"""
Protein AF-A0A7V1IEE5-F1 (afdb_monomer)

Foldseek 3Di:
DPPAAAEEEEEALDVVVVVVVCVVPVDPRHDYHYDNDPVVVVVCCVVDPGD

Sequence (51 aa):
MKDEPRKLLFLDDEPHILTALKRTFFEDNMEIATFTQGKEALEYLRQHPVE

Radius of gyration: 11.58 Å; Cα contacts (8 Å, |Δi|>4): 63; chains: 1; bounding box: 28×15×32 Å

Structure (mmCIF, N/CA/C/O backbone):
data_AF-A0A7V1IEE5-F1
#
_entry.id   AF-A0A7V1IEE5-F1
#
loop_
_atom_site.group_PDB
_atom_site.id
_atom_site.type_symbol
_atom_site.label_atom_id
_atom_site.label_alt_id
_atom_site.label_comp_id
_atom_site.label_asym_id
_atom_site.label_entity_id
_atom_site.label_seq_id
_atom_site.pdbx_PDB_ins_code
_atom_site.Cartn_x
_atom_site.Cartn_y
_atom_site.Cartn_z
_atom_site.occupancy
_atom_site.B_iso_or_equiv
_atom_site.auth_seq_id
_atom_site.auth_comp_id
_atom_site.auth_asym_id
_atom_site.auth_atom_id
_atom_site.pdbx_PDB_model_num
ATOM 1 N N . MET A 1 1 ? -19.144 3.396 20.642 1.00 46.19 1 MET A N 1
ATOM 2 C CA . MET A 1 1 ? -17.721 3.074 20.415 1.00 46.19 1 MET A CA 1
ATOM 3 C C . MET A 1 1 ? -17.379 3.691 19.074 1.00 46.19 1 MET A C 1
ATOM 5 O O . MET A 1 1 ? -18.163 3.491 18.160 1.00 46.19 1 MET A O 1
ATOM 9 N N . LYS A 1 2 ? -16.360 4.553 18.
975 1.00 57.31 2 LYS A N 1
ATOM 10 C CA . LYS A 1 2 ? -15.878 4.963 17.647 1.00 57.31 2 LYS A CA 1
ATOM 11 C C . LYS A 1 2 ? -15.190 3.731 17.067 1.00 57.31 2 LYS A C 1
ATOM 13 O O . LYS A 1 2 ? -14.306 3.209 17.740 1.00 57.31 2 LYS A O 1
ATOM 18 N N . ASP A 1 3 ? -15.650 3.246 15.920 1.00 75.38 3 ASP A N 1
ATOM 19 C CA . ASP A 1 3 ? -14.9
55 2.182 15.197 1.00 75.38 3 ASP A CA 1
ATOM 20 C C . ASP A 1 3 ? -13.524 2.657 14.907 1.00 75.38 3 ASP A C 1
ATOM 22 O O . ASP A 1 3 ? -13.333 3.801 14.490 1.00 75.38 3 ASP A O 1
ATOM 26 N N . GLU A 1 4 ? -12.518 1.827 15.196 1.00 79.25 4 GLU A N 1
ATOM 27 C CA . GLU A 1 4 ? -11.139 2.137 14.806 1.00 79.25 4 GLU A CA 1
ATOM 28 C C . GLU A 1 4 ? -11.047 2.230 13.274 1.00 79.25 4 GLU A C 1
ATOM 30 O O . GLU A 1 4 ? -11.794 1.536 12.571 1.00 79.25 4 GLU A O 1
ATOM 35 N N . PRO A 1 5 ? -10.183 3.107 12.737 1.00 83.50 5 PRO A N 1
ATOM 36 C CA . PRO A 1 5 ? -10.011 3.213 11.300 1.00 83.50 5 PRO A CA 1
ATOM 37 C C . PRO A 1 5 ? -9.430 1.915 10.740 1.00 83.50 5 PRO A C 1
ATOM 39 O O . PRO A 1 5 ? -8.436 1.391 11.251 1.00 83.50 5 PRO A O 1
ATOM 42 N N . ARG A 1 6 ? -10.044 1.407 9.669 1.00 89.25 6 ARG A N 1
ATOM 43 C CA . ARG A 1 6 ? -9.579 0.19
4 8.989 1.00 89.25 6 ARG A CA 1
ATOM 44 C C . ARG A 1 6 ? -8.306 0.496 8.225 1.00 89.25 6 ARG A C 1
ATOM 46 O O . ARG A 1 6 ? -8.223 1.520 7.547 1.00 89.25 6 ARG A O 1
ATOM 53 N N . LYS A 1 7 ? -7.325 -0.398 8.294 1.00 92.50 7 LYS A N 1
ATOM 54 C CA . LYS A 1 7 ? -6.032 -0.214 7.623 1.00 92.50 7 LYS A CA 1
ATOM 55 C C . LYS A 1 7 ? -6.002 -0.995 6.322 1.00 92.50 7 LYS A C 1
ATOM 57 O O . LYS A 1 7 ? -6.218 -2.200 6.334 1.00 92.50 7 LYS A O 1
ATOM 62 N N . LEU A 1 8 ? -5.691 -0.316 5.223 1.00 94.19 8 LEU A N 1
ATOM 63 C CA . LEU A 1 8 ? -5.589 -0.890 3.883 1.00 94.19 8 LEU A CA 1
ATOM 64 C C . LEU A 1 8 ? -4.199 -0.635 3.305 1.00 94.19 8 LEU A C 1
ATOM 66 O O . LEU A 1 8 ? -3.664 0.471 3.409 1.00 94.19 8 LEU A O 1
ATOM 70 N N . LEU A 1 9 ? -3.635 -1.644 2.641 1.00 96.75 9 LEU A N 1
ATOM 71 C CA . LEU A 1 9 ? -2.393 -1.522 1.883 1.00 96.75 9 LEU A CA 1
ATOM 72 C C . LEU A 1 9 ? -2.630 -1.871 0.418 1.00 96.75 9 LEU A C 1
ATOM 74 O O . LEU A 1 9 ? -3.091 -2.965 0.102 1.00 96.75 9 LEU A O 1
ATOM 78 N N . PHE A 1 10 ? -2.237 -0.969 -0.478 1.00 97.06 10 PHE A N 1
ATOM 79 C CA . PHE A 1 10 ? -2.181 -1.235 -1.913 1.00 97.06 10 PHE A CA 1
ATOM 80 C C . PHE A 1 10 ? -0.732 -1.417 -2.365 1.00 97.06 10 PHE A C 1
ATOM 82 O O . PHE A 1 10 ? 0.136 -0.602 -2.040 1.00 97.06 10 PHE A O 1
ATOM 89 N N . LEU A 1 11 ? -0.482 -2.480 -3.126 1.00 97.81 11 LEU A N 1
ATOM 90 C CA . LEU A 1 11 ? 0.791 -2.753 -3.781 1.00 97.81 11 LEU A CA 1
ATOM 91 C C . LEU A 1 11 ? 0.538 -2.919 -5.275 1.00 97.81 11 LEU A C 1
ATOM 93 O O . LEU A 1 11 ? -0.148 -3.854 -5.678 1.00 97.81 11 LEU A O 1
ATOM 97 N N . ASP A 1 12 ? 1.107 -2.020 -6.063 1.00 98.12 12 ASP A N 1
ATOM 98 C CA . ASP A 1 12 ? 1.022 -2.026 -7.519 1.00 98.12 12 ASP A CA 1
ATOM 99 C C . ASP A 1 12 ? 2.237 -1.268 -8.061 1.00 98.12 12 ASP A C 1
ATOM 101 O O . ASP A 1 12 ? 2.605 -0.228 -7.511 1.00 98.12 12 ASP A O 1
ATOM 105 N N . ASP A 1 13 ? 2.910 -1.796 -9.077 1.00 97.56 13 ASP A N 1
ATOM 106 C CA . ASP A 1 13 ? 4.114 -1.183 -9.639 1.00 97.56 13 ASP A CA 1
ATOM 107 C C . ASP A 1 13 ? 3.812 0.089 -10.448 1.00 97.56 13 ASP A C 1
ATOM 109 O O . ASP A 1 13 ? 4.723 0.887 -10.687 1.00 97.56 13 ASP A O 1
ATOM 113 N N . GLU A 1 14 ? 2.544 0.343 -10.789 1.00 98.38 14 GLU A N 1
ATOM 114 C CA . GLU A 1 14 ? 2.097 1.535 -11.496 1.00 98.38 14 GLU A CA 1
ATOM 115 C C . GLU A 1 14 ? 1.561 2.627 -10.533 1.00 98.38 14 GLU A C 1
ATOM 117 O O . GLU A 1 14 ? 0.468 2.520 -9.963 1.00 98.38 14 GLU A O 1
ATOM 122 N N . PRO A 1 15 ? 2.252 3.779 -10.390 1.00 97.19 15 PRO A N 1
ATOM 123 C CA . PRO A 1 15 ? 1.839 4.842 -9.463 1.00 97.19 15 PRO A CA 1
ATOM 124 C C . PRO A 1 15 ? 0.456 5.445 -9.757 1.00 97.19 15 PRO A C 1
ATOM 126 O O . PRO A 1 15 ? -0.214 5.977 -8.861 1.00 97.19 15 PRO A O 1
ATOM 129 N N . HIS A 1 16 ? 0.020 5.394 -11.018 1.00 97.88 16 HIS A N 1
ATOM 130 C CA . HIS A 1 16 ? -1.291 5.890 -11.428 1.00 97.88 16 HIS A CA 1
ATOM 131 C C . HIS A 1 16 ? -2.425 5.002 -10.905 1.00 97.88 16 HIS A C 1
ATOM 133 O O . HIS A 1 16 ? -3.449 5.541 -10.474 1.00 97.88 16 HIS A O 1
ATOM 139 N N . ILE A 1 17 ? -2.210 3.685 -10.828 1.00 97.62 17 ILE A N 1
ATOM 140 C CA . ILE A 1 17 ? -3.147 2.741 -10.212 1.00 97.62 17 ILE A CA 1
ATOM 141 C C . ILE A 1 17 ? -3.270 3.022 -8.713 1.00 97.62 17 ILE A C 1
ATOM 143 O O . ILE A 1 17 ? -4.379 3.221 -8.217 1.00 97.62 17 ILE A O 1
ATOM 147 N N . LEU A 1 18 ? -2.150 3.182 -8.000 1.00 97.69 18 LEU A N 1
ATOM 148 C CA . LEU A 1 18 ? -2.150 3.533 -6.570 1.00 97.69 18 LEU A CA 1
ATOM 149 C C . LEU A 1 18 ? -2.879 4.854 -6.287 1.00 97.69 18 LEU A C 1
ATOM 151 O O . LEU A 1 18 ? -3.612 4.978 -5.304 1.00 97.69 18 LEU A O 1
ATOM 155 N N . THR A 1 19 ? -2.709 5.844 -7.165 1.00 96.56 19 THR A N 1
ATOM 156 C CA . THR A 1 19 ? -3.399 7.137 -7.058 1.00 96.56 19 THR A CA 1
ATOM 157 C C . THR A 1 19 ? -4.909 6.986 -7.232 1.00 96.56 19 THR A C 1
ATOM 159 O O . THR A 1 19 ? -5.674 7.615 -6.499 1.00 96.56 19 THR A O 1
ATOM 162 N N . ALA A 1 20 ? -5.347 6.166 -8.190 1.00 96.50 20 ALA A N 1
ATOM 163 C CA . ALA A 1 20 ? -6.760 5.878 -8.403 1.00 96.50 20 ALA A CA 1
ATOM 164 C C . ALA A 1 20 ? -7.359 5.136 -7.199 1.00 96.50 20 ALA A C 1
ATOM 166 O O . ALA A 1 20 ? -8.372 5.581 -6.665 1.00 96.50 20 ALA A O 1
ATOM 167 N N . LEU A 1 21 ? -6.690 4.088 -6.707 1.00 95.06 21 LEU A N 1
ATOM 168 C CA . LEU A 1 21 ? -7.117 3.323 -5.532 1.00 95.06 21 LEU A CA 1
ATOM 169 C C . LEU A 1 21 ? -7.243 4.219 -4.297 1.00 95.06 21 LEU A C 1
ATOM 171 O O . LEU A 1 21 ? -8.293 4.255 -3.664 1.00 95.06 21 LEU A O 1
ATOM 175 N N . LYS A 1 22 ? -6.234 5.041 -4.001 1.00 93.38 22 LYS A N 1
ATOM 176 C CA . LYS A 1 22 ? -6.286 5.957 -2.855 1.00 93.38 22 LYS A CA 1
"""
§ **WHAT TO DO**: Write out once more the lines above beginning at the line with "ATOM 159 O O"; continue through the final line and stop there.

§ **SOLUTION FOR THIS PROBLEM**:
ATOM 159 O O . THR A 1 19 ? -5.674 7.615 -6.499 1.00 96.56 19 THR A O 1
ATOM 162 N N . ALA A 1 20 ? -5.347 6.166 -8.190 1.00 96.50 20 ALA A N 1
ATOM 163 C CA . ALA A 1 20 ? -6.760 5.878 -8.403 1.00 96.50 20 ALA A CA 1
ATOM 164 C C . ALA A 1 20 ? -7.359 5.136 -7.199 1.00 96.50 20 ALA A C 1
ATOM 166 O O . ALA A 1 20 ? -8.372 5.581 -6.665 1.00 96.50 20 ALA A O 1
ATOM 167 N N . LEU A 1 21 ? -6.690 4.088 -6.707 1.00 95.06 21 LEU A N 1
ATOM 168 C CA . LEU A 1 21 ? -7.117 3.323 -5.532 1.00 95.06 21 LEU A CA 1
ATOM 169 C C . LEU A 1 21 ? -7.243 4.219 -4.297 1.00 95.06 21 LEU A C 1
ATOM 171 O O . LEU A 1 21 ? -8.293 4.255 -3.664 1.00 95.06 21 LEU A O 1
ATOM 175 N N . LYS A 1 22 ? -6.234 5.041 -4.001 1.00 93.38 22 LYS A N 1
ATOM 176 C CA . LYS A 1 22 ? -6.286 5.957 -2.855 1.00 93.38 22 LYS A CA 1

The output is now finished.